Dear Sweet Ben (DSB) lives around the corner from me. He is NOT the same Ben who lives down the street, for whom I made a pair of Dashings last year (and no, I have never seen him wear them). DSB is an alumnus of my undergrad college in Iowa, and just happened to move here a year-and-some ago to go to grad school -- and we would have never known each other, except that another neighbor, a person in his grad department, connected us. He’s good-natured and kind, and just a very nice person. We try to be good neighbors to each other – sharing garden produce, the occasional houseplant/cat-sitting, I’ll give him a ride to school (or partway) if I see him out walking in the dead of winter, etc.

DSB got mild frostbite on his fingertips last winter, carrying his groceries home from the co-op without his gloves on. I promised him I’d make gloves, and even went so far as to ask him what color his coat is and buy the appropriate yarn (basic light gray Cascade 220), but then the weather warmed up and the need was not urgent. Now that the air is getting colder in that inevitable decline toward Real Winter, I need to make good on my promise. Also, when my grandmother died last month, DSB was totally willing to care for Doc at a moment’s notice. I’m also going to bake cookies. He deserves a big thank-you from the Holyknitter household. As does his girlfriend Jamie, who also rocks equally (even though she was out of town when Grandma died, so she wasn’t around to help with the cat this time – she has in the past)(I will probably make her mittens at some point, too, but haven't done any planning for that yet).

Anyway, DSB is getting a pair of double-knitted mittens (I'm using size 5s, so they'll be nice and dense as well as double-layered! No frostbite here!), complete with feeding-through-coat-sleeves string. It’s been a loooong time since I’ve done any double-knitting, so it’s taken me a while to get the hang of it. I’m not quite sure what I’m going to do with the thumb, as double-knitting one seems like it will be a pain. Then again, I do have to increase for a gusset anyway.

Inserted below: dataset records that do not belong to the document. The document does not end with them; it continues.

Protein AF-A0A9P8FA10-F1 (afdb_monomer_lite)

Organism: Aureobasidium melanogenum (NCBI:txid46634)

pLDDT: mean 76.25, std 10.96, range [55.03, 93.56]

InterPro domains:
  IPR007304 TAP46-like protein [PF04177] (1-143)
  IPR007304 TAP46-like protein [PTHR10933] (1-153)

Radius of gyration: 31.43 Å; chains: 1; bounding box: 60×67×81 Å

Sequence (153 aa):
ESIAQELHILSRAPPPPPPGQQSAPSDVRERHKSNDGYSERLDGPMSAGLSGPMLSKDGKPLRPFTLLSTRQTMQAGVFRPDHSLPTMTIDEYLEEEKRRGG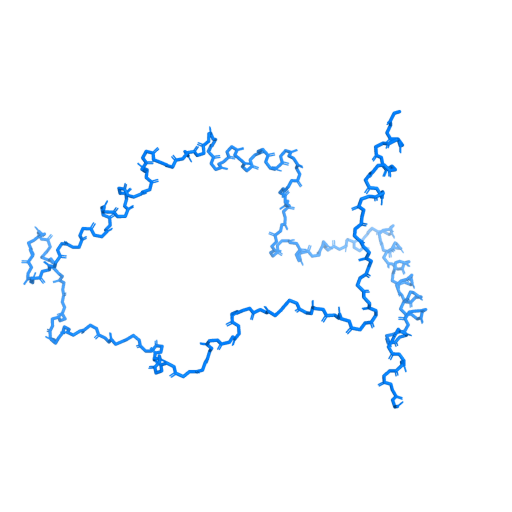MIEGGGAQSGIQPEVDEDDLDKADEETMKARAWDEYVENNPKGAGNTLNRG

Foldseek 3Di:
DVVVVVVVVVVPDDDDDPPPDPPPPPPPVVPPPDDDPDDPDDPPPPPPPPPDDQADPVRHGPDDDDPPCVVVVVVVVVDDPPDDDPPDDPVRVVVVCVVVVVDDDQPDVSVVPDPDDDPVDPVSVVVVVVVVVVVVVVCVVDDPCPPPPVPPD

Secondary structure (DSSP, 8-state):
-HHHHHHHHHHTPPPPPPTT-------GGGGG-S-S----S----S-TT--S-SB-TTS-B-S-----THHHHHHHHTT-TTS---SS-HHHHHHHHHHTT-S-TT-SGGGG-PPPP-TT-HHHHHHHHHHHHHHHHHHHHS-TTTT--TT--

Structure (mmCIF, N/CA/C/O backbone):
data_AF-A0A9P8FA10-F1
#
_entry.id   AF-A0A9P8FA10-F1
#
loop_
_atom_site.group_PDB
_atom_site.id
_atom_site.type_symbol
_atom_site.label_atom_id
_atom_site.label_alt_id
_atom_site.label_comp_id
_atom_site.label_asym_id
_atom_site.label_entity_id
_atom_site.label_seq_id
_atom_site.pdbx_PDB_ins_code
_atom_site.Cartn_x
_atom_site.Cartn_y
_atom_site.Cartn_z
_atom_site.occupancy
_atom_site.B_iso_or_equiv
_atom_site.auth_seq_id
_atom_site.auth_comp_id
_atom_site.auth_asym_id
_atom_site.auth_atom_id
_atom_site.pdbx_PDB_model_num
ATOM 1 N N . GLU A 1 1 ? -5.530 -38.266 -20.064 1.00 59.84 1 GLU A N 1
ATOM 2 C CA . GLU A 1 1 ? -6.875 -37.890 -19.568 1.00 59.84 1 GLU A CA 1
ATOM 3 C C . GLU A 1 1 ? -7.129 -36.370 -19.479 1.00 59.84 1 GLU A C 1
ATOM 5 O O . GLU A 1 1 ? -8.287 -35.990 -19.405 1.00 59.84 1 GLU A O 1
ATOM 10 N N . SER A 1 2 ? -6.115 -35.490 -19.594 1.00 77.12 2 SER A N 1
ATOM 11 C CA . SER A 1 2 ? -6.290 -34.014 -19.536 1.00 77.12 2 SER A CA 1
ATOM 12 C C . SER A 1 2 ? -7.057 -33.402 -20.725 1.00 77.12 2 SER A C 1
ATOM 14 O O . SER A 1 2 ? -7.929 -32.558 -20.546 1.00 77.12 2 SER A O 1
ATOM 16 N N . ILE A 1 3 ? -6.817 -33.893 -21.946 1.00 86.69 3 ILE A N 1
ATOM 17 C CA . ILE A 1 3 ? -7.405 -33.345 -23.188 1.00 86.69 3 ILE A CA 1
ATOM 18 C C . ILE A 1 3 ? -8.942 -33.378 -23.206 1.00 86.69 3 ILE A C 1
ATOM 20 O O . ILE A 1 3 ? -9.581 -32.482 -23.752 1.00 86.69 3 ILE A O 1
ATOM 24 N N . ALA A 1 4 ? -9.555 -34.390 -22.589 1.00 90.31 4 ALA A N 1
ATOM 25 C CA . ALA A 1 4 ? -11.012 -34.492 -22.535 1.00 90.31 4 ALA A CA 1
ATOM 26 C C . ALA A 1 4 ? -11.635 -33.409 -21.635 1.00 90.31 4 ALA A C 1
ATOM 28 O O . ALA A 1 4 ? -12.725 -32.919 -21.925 1.00 90.31 4 ALA A O 1
ATOM 29 N N . GLN A 1 5 ? -10.935 -33.012 -20.567 1.00 88.12 5 GLN A N 1
ATOM 30 C CA . GLN A 1 5 ? -11.382 -31.951 -19.662 1.00 88.12 5 GLN A CA 1
ATOM 31 C C . GLN A 1 5 ? -11.240 -30.576 -20.319 1.00 88.12 5 GLN A C 1
ATOM 33 O O . GLN A 1 5 ? -12.158 -29.762 -20.244 1.00 88.12 5 GLN A O 1
ATOM 38 N N . GLU A 1 6 ? -10.142 -30.348 -21.041 1.00 91.12 6 GLU A N 1
ATOM 39 C CA . GLU A 1 6 ? -9.915 -29.107 -21.790 1.00 91.12 6 GLU A CA 1
ATOM 40 C C . GLU A 1 6 ? -10.974 -28.894 -22.882 1.00 91.12 6 GLU A C 1
ATOM 42 O O . GLU A 1 6 ? -11.548 -27.809 -22.992 1.00 91.12 6 GLU A O 1
ATOM 47 N N . LEU A 1 7 ? -11.332 -29.948 -23.626 1.00 91.88 7 LEU A N 1
ATOM 48 C CA . LEU A 1 7 ? -12.407 -29.879 -24.623 1.00 91.88 7 LEU A CA 1
ATOM 49 C C . LEU A 1 7 ? -13.788 -29.641 -23.996 1.00 91.88 7 LEU A C 1
ATOM 51 O O . LEU A 1 7 ? -14.604 -28.910 -24.562 1.00 91.88 7 LEU A O 1
ATOM 55 N N . HIS A 1 8 ? -14.055 -30.211 -22.817 1.00 91.06 8 HIS A N 1
ATOM 56 C CA . HIS A 1 8 ? -15.306 -29.968 -22.100 1.00 91.06 8 HIS A CA 1
ATOM 57 C C . HIS A 1 8 ? -15.444 -28.497 -21.675 1.00 91.06 8 HIS A C 1
ATOM 59 O O . HIS A 1 8 ? -16.511 -27.906 -21.847 1.00 91.06 8 HIS A O 1
ATOM 65 N N . ILE A 1 9 ? -14.364 -27.883 -21.187 1.00 91.75 9 ILE A N 1
ATOM 66 C CA . ILE A 1 9 ? -14.347 -26.471 -20.780 1.00 91.75 9 ILE A CA 1
ATOM 67 C C . ILE A 1 9 ? -14.581 -25.554 -21.986 1.00 91.75 9 ILE A C 1
ATOM 69 O O . ILE A 1 9 ? -15.423 -24.657 -21.916 1.00 91.75 9 ILE A O 1
ATOM 73 N N . LEU A 1 10 ? -13.908 -25.817 -23.112 1.00 85.25 10 LEU A N 1
ATOM 74 C CA . LEU A 1 10 ? -14.074 -25.028 -24.339 1.00 85.25 10 LEU A CA 1
ATOM 75 C C . LEU A 1 10 ? -15.502 -25.093 -24.896 1.00 85.25 10 LEU A C 1
ATOM 77 O O . LEU A 1 10 ? -16.009 -24.093 -25.398 1.00 85.25 10 LEU A O 1
ATOM 81 N N . SER A 1 11 ? -16.186 -26.232 -24.749 1.00 90.81 11 SER A N 1
ATOM 82 C CA . SER A 1 11 ? -17.577 -26.388 -25.200 1.00 90.81 11 SER A CA 1
ATOM 83 C C . SER A 1 11 ? -18.580 -25.508 -24.443 1.00 90.81 11 SER A C 1
ATOM 85 O O . SER A 1 11 ? -19.680 -25.259 -24.935 1.00 90.81 11 SER A O 1
ATOM 87 N N . ARG A 1 12 ? -18.215 -25.036 -23.244 1.00 92.19 12 ARG A N 1
ATOM 88 C CA . ARG A 1 12 ? -19.087 -24.258 -22.354 1.00 92.19 12 ARG A CA 1
ATOM 89 C C . ARG A 1 12 ? -18.749 -22.763 -22.340 1.00 92.19 12 ARG A C 1
ATOM 91 O O . ARG A 1 12 ? -19.346 -22.020 -21.563 1.00 92.19 12 ARG A O 1
ATOM 98 N N . ALA A 1 13 ? -17.810 -22.318 -23.177 1.00 86.94 13 ALA A N 1
ATOM 99 C CA . ALA A 1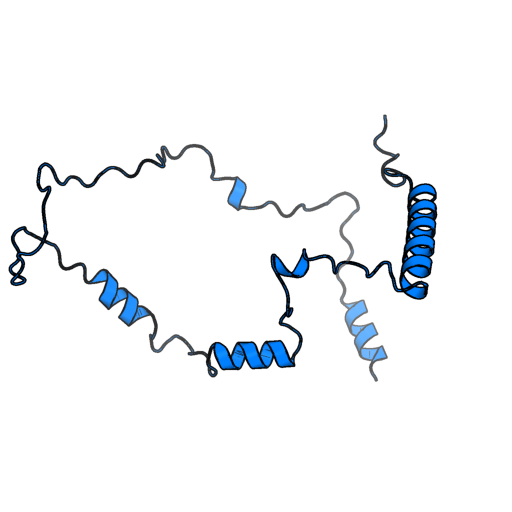 13 ? -17.441 -20.912 -23.274 1.00 86.94 13 ALA A CA 1
ATOM 100 C C . ALA A 1 13 ? -18.601 -20.070 -23.860 1.00 86.94 13 ALA A C 1
ATOM 102 O O . ALA A 1 13 ? -19.200 -20.471 -24.862 1.00 86.94 13 ALA A O 1
ATOM 103 N N . PRO A 1 14 ? -18.946 -18.914 -23.258 1.00 86.25 14 PRO A N 1
ATOM 104 C CA . PRO A 1 14 ? -19.961 -18.018 -23.805 1.00 86.25 14 PRO A CA 1
ATOM 105 C C . PRO A 1 14 ? -19.501 -17.415 -25.145 1.00 86.25 14 PRO A C 1
ATOM 107 O O . PRO A 1 14 ? -18.296 -17.248 -25.359 1.00 86.25 14 PRO A O 1
ATOM 110 N N . PRO A 1 15 ? -20.432 -17.064 -26.052 1.00 82.94 15 PRO A N 1
ATOM 111 C CA . PRO A 1 15 ? -20.073 -16.432 -27.316 1.00 82.94 15 PRO A CA 1
ATOM 112 C C . PRO A 1 15 ? -19.390 -15.076 -27.068 1.00 82.94 15 PRO A C 1
ATOM 114 O O . PRO A 1 15 ? -19.772 -14.363 -26.133 1.00 82.94 15 PRO A O 1
ATOM 117 N N . PRO A 1 16 ? -18.396 -14.698 -27.892 1.00 76.94 16 PRO A N 1
ATOM 11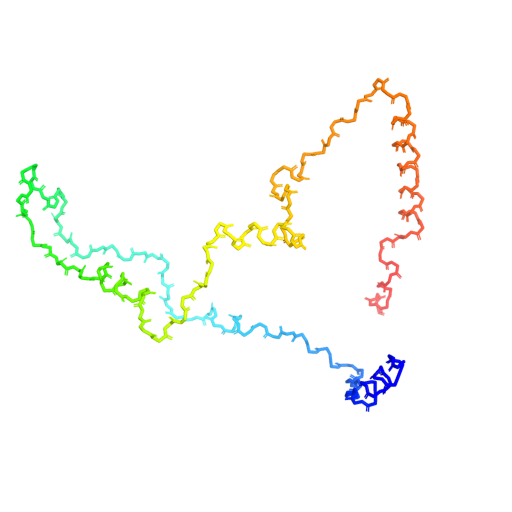8 C CA . PRO A 1 16 ? -17.751 -13.400 -27.768 1.00 76.94 16 PRO A CA 1
ATOM 119 C C . PRO A 1 16 ? -18.776 -12.276 -28.000 1.00 76.94 16 PRO A C 1
ATOM 121 O O . PRO A 1 16 ? -19.661 -12.419 -28.852 1.00 76.94 16 PRO A O 1
ATOM 124 N N . PRO A 1 17 ? -18.682 -11.158 -27.257 1.00 77.75 17 PRO A N 1
ATOM 125 C CA . PRO A 1 17 ? -19.569 -10.021 -27.458 1.00 77.75 17 PRO A CA 1
ATOM 126 C C . PRO A 1 17 ? -19.405 -9.446 -28.877 1.00 77.75 17 PRO A C 1
ATOM 128 O O . PRO A 1 17 ? -18.321 -9.538 -29.462 1.00 77.75 17 PRO A O 1
ATOM 131 N N . PRO A 1 18 ? -20.465 -8.846 -29.450 1.00 81.31 18 PRO A N 1
ATOM 132 C CA . PRO A 1 18 ? -20.404 -8.247 -30.777 1.00 81.31 18 PRO A CA 1
ATOM 133 C C . PRO A 1 18 ? -19.337 -7.136 -30.840 1.00 81.31 18 PRO A C 1
ATOM 135 O O . PRO A 1 18 ? -19.150 -6.402 -29.861 1.00 81.31 18 PRO A O 1
ATOM 138 N N . PRO A 1 19 ? -18.647 -6.973 -31.985 1.00 68.44 19 PRO A N 1
ATOM 139 C CA . PRO A 1 19 ? -17.642 -5.930 -32.150 1.00 68.44 19 PRO A CA 1
ATOM 140 C C . PRO A 1 19 ? -18.295 -4.552 -31.977 1.00 68.44 19 PRO A C 1
ATOM 142 O O . PRO A 1 19 ? -19.187 -4.182 -32.737 1.00 68.44 19 PRO A O 1
ATOM 145 N N . GLY A 1 20 ? -17.871 -3.808 -30.950 1.00 65.31 20 GLY A N 1
ATOM 146 C CA . GLY A 1 20 ? -18.353 -2.450 -30.660 1.00 65.31 20 GLY A CA 1
ATOM 147 C C . GLY A 1 20 ? -18.805 -2.199 -29.217 1.00 65.31 20 GLY A C 1
ATOM 148 O O . GLY A 1 20 ? -18.919 -1.043 -28.824 1.00 65.31 20 GLY A O 1
ATOM 149 N N . GLN A 1 21 ? -19.006 -3.234 -28.395 1.00 56.94 21 GLN A N 1
ATOM 150 C CA . GLN A 1 21 ? -19.262 -3.066 -26.958 1.00 56.94 21 GLN A CA 1
ATOM 151 C C . GLN A 1 21 ? -17.975 -3.260 -26.153 1.00 56.94 21 GLN A C 1
ATOM 153 O O . GLN A 1 21 ? -17.741 -4.299 -25.544 1.00 56.94 21 GLN A O 1
ATOM 158 N N . GLN A 1 22 ? -17.126 -2.233 -26.136 1.00 55.03 22 GLN A N 1
ATOM 159 C CA . GLN A 1 22 ? -16.152 -2.086 -25.059 1.00 55.03 22 GLN A CA 1
ATOM 160 C C . GLN A 1 22 ? -16.918 -1.603 -23.826 1.00 55.03 22 GLN A C 1
ATOM 162 O O . GLN A 1 22 ? -17.166 -0.410 -23.664 1.00 55.03 22 GLN A O 1
ATOM 167 N N . SER A 1 23 ? -17.336 -2.521 -22.957 1.00 57.34 23 SER A N 1
ATOM 168 C CA . SER A 1 23 ? -17.710 -2.144 -21.599 1.00 57.34 23 SER A CA 1
ATOM 169 C C . SER A 1 23 ? -16.432 -1.721 -20.877 1.00 57.34 23 SER A C 1
ATOM 171 O O . SER A 1 23 ? -15.746 -2.549 -20.276 1.00 57.34 23 SER A O 1
ATOM 173 N N . ALA A 1 24 ? -16.085 -0.436 -20.964 1.00 61.09 24 ALA A N 1
ATOM 174 C CA . ALA A 1 24 ? -15.225 0.164 -19.959 1.00 61.09 24 ALA A CA 1
ATOM 175 C C . ALA A 1 24 ? -15.882 -0.124 -18.598 1.00 61.09 24 ALA A C 1
ATOM 177 O O . ALA A 1 24 ? -17.094 0.093 -18.473 1.00 61.09 24 ALA A O 1
ATOM 178 N N . PRO A 1 25 ? -15.164 -0.659 -17.597 1.00 59.41 25 PRO A N 1
ATOM 179 C CA . PRO A 1 25 ? -15.729 -0.762 -16.265 1.00 59.41 25 PRO A CA 1
ATOM 180 C C . PRO A 1 25 ? -16.010 0.668 -15.803 1.00 59.41 25 PRO A C 1
ATOM 182 O O . PRO A 1 25 ? -15.092 1.422 -15.496 1.00 59.41 25 PRO A O 1
ATOM 185 N N . SER A 1 26 ? -17.278 1.075 -15.831 1.00 58.56 26 SER A N 1
ATOM 186 C CA . SER A 1 26 ? -17.699 2.352 -15.274 1.00 58.56 26 SER A CA 1
ATOM 187 C C . SER A 1 26 ? -17.398 2.302 -13.780 1.00 58.56 26 SER A C 1
ATOM 189 O O . SER A 1 26 ? -18.055 1.550 -13.053 1.00 58.56 26 SER A O 1
ATOM 191 N N . ASP A 1 27 ? -16.389 3.045 -13.328 1.00 58.06 27 ASP A N 1
ATOM 192 C CA . ASP A 1 27 ? -16.092 3.157 -11.907 1.00 58.06 27 ASP A CA 1
ATOM 193 C C . ASP A 1 27 ? -17.264 3.876 -11.232 1.00 58.06 27 ASP A C 1
ATOM 195 O O . ASP A 1 27 ? -17.488 5.077 -11.391 1.00 58.06 27 ASP A O 1
ATOM 199 N N . VAL A 1 28 ? -18.053 3.110 -10.480 1.00 60.12 28 VAL A N 1
ATOM 200 C CA . VAL A 1 28 ? -19.258 3.572 -9.779 1.00 60.12 28 VAL A CA 1
ATOM 201 C C . VAL A 1 28 ? -18.931 4.696 -8.776 1.00 60.12 28 VAL A C 1
ATOM 203 O O . VAL A 1 28 ? -19.822 5.426 -8.343 1.00 60.12 28 VAL A O 1
ATOM 206 N N . ARG A 1 29 ? -17.648 4.881 -8.432 1.00 63.22 29 ARG A N 1
ATOM 207 C CA . ARG A 1 29 ? -17.160 5.920 -7.517 1.00 63.22 29 ARG A CA 1
ATOM 208 C C . ARG A 1 29 ? -17.140 7.323 -8.119 1.00 63.22 29 ARG A C 1
ATOM 210 O O . ARG A 1 29 ? -17.197 8.288 -7.360 1.00 63.22 29 ARG A O 1
ATOM 217 N N . GLU A 1 30 ? -17.085 7.476 -9.442 1.00 58.12 30 GLU A N 1
ATOM 218 C CA . GLU A 1 30 ? -16.978 8.812 -10.051 1.00 58.12 30 GLU A CA 1
ATOM 219 C C . GLU A 1 30 ? -18.282 9.620 -9.983 1.00 58.12 30 GLU A C 1
ATOM 221 O O . GLU A 1 30 ? -18.255 10.849 -10.036 1.00 58.12 30 GLU A O 1
ATOM 226 N N . ARG A 1 31 ? -19.439 8.970 -9.796 1.00 57.03 31 ARG A N 1
ATOM 227 C CA . ARG A 1 31 ? -20.746 9.642 -9.913 1.00 57.03 31 ARG A CA 1
ATOM 228 C C . ARG A 1 31 ? -21.137 10.525 -8.719 1.00 57.03 31 ARG A C 1
ATOM 230 O O . ARG A 1 31 ? -22.102 11.274 -8.823 1.00 57.03 31 ARG A O 1
ATOM 237 N N . HIS A 1 32 ? -20.414 10.467 -7.600 1.00 57.34 32 HIS A N 1
ATOM 238 C CA . HIS A 1 32 ? -20.840 11.089 -6.336 1.00 57.34 32 HIS A CA 1
ATOM 239 C C . HIS A 1 32 ? -20.000 12.295 -5.889 1.00 57.34 32 HIS A C 1
ATOM 241 O O . HIS A 1 32 ? -20.062 12.685 -4.728 1.00 57.34 32 HIS A O 1
ATOM 247 N N . LYS A 1 33 ? -19.204 12.908 -6.775 1.00 58.53 33 LYS A N 1
ATOM 248 C CA . LYS A 1 33 ? -18.230 13.938 -6.368 1.00 58.53 33 LYS A CA 1
ATOM 249 C C . LYS A 1 33 ? -18.648 15.395 -6.580 1.00 58.53 33 LYS A C 1
ATOM 251 O O . LYS A 1 33 ? -17.799 16.281 -6.535 1.00 58.53 33 LYS A O 1
ATOM 256 N N . SER A 1 34 ? -19.931 15.680 -6.782 1.00 61.44 34 SER A N 1
ATOM 257 C CA . SER A 1 34 ? -20.384 17.065 -6.936 1.00 61.44 34 SER A CA 1
ATOM 258 C C . SER A 1 34 ? -21.777 17.272 -6.348 1.00 61.44 34 SER A C 1
ATOM 260 O O . SER A 1 34 ? -22.754 16.924 -7.011 1.00 61.44 34 SER A O 1
ATOM 262 N N . ASN A 1 35 ? -21.829 17.850 -5.135 1.00 60.78 35 ASN A N 1
ATOM 263 C CA . ASN A 1 35 ? -22.819 18.845 -4.656 1.00 60.78 35 ASN A CA 1
ATOM 264 C C . ASN A 1 35 ? -23.289 18.719 -3.177 1.00 60.78 35 ASN A C 1
ATOM 266 O O . ASN A 1 35 ? -24.320 19.284 -2.829 1.00 60.78 35 ASN A O 1
ATOM 270 N N . ASP A 1 36 ? -22.549 18.061 -2.276 1.00 63.12 36 ASP A N 1
ATOM 271 C CA . ASP A 1 36 ? -23.031 17.826 -0.892 1.00 63.12 36 ASP A CA 1
ATOM 272 C C . ASP A 1 36 ? -22.625 18.876 0.164 1.00 63.12 36 ASP A C 1
ATOM 274 O O . ASP A 1 36 ? -22.712 18.618 1.361 1.00 63.12 36 ASP A O 1
ATOM 278 N N . GLY A 1 37 ? -22.168 20.077 -0.219 1.00 66.81 37 GLY A N 1
ATOM 279 C CA . GLY A 1 37 ? -21.802 21.114 0.768 1.00 66.81 37 GLY A CA 1
ATOM 280 C C . GLY A 1 37 ? -20.685 20.692 1.740 1.00 66.81 37 GLY A C 1
ATOM 281 O O . GLY A 1 37 ? -20.488 21.327 2.775 1.00 66.81 37 GLY A O 1
ATOM 282 N N . TYR A 1 38 ? -19.959 19.620 1.409 1.00 67.88 38 TYR A N 1
ATOM 283 C CA . TYR A 1 38 ? -18.884 19.068 2.216 1.00 67.88 38 TYR A CA 1
ATOM 284 C C . TYR A 1 38 ? -17.717 20.051 2.252 1.00 67.88 38 TYR A C 1
ATOM 286 O O . TYR A 1 38 ? -17.071 20.318 1.236 1.00 67.88 38 TYR A O 1
ATOM 294 N N . SER A 1 39 ? -17.459 20.605 3.432 1.00 73.19 39 SER A N 1
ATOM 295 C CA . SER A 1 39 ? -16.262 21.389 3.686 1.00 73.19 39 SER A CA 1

We’ll see what I decide.

Don't you love how I leave you in such suspense at the end of my blog posts?

22 October 2009

Vermont Sheep and Wool Festival 2009

A few weeks ago, StrungUp, Meowkat, Mango, and I piled into Sweetea's environmentally-friendly hybrid car and drove down to Tunbridge, VT, for the Vermont Sheep and Wool Festival.

The day was gray, chilly, and sometimes rainy (boy am I glad I wore my raincoat!), but I enjoyed the trip regardless of the weather. For one thing, it was the first weekend in October, and the trees were amazing. I felt like my mother: "Children! Look out the window! The trees are orange, children! Look at the trees, they look like they're on fire! LOOK AT THE ORANGE TREES, CHILDREN!!!" Mom, I totally get it now, and although I still reserve the right to make fun of you, it comes from a place of love and truth and self-mocking, and not just from a place of rolling-my-eyes-at-my-mother.

Also, when you fill a car with knitters, we're all very quiet -- until the sun goes down and we can't see to knit anymore. Then we get talkative!

The festival itself was very different from last year. It felt a bit lackluster, although I think I do like the Tunbridge fairgrounds (facility/layout/setup) better than the Essex fairgrounds. There were quite a few shops that were missing, and the selection of wares just wasn't as good as I remember last year's being. There was a LOT of sock yarn. Most of it was more than $25 a skein. And since I (a) don't knit many socks, and (b) don't have much money these days, I really didn't find a lot of options that excited me.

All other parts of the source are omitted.